What is required:
Make an exact copy of the lines from the one containing "ATOM 73 C C" to the end of the records below, and leave out everything else.

-------------------------

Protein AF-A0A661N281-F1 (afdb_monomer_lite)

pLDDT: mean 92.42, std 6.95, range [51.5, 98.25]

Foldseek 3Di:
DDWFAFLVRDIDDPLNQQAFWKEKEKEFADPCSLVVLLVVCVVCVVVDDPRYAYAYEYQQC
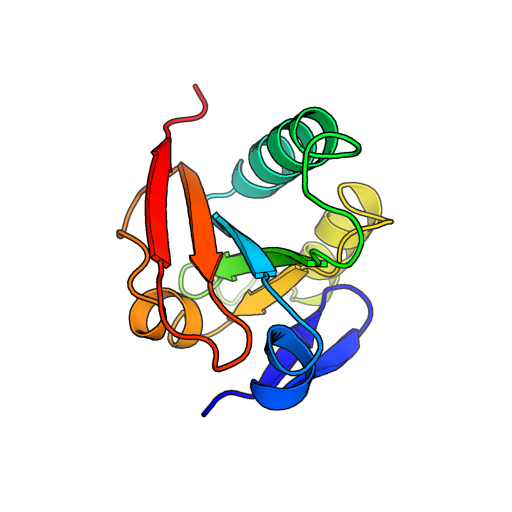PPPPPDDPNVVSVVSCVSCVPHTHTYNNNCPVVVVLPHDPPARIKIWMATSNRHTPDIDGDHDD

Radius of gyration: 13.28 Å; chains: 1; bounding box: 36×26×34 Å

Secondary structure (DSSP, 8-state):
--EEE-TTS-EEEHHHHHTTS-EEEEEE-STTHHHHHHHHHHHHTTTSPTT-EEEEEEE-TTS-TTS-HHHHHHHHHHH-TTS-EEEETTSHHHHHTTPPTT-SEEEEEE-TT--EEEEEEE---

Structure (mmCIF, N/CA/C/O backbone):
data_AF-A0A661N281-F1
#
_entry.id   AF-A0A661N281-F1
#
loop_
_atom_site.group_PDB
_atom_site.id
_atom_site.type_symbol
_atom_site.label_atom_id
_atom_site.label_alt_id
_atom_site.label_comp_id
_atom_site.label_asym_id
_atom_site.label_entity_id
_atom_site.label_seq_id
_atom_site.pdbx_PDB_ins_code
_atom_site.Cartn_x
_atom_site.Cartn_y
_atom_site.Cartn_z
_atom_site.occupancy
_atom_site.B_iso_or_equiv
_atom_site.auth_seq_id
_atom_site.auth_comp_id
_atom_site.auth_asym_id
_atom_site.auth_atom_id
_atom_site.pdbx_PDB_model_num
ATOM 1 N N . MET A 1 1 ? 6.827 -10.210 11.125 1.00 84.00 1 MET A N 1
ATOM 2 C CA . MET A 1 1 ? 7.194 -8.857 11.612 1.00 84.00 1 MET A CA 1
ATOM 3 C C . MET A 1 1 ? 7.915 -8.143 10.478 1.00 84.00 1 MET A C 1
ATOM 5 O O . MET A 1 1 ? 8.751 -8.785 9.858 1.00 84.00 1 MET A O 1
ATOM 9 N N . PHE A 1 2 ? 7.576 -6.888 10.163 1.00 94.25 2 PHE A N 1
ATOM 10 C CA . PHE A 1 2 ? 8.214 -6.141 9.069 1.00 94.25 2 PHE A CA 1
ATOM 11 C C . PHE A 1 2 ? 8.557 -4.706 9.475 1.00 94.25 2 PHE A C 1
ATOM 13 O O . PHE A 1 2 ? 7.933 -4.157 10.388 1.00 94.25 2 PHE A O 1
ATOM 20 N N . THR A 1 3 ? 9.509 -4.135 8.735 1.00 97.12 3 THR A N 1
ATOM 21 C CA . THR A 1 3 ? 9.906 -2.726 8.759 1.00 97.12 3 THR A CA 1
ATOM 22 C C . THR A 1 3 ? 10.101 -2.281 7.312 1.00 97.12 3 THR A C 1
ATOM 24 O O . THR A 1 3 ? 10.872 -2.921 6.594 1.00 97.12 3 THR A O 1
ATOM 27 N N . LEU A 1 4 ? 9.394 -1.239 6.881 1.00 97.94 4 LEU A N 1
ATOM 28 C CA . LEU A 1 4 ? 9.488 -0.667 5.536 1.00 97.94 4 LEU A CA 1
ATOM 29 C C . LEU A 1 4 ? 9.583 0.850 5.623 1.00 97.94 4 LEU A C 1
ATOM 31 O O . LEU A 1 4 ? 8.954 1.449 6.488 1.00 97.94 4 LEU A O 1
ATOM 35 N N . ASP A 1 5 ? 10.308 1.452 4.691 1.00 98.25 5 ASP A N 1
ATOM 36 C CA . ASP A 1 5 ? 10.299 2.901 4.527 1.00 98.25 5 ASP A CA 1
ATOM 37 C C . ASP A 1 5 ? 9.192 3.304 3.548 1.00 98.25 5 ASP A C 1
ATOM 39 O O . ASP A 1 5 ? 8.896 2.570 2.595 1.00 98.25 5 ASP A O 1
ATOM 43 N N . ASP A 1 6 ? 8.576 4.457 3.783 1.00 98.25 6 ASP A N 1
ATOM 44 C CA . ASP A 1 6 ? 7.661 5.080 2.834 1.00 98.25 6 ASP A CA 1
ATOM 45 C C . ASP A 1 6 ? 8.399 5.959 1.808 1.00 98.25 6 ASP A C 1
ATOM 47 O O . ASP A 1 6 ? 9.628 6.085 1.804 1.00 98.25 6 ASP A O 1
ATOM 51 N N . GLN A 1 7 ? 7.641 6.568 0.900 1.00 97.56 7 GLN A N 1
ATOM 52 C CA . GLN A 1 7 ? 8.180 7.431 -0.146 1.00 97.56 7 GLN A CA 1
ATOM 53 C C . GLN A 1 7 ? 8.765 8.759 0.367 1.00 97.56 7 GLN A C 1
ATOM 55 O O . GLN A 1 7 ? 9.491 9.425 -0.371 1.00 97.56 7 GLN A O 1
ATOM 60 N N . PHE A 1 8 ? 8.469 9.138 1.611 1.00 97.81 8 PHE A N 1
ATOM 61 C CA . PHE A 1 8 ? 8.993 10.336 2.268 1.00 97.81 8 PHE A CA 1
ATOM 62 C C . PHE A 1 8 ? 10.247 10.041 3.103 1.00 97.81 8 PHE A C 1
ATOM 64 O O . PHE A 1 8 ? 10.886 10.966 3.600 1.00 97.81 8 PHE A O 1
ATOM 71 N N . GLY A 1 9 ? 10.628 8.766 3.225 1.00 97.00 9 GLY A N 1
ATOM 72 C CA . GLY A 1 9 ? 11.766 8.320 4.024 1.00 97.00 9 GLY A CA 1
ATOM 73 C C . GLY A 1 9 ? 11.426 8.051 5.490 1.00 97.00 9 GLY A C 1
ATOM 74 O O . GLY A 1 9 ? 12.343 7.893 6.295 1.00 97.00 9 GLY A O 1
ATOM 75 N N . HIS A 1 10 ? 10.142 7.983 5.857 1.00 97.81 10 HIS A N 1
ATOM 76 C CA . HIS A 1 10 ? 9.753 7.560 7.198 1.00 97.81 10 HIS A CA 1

-------------------------

Finished exercise:
ATOM 73 C C . GLY A 1 9 ? 11.426 8.051 5.490 1.00 97.00 9 GLY A C 1
ATOM 74 O O . GLY A 1 9 ? 12.343 7.893 6.295 1.00 97.00 9 GLY A O 1
ATOM 75 N N . HIS A 1 10 ? 10.142 7.983 5.857 1.00 97.81 10 HIS A N 1
ATOM 76 C CA . HIS A 1 10 ? 9.753 7.560 7.198 1.00 97.81 10 HIS A CA 1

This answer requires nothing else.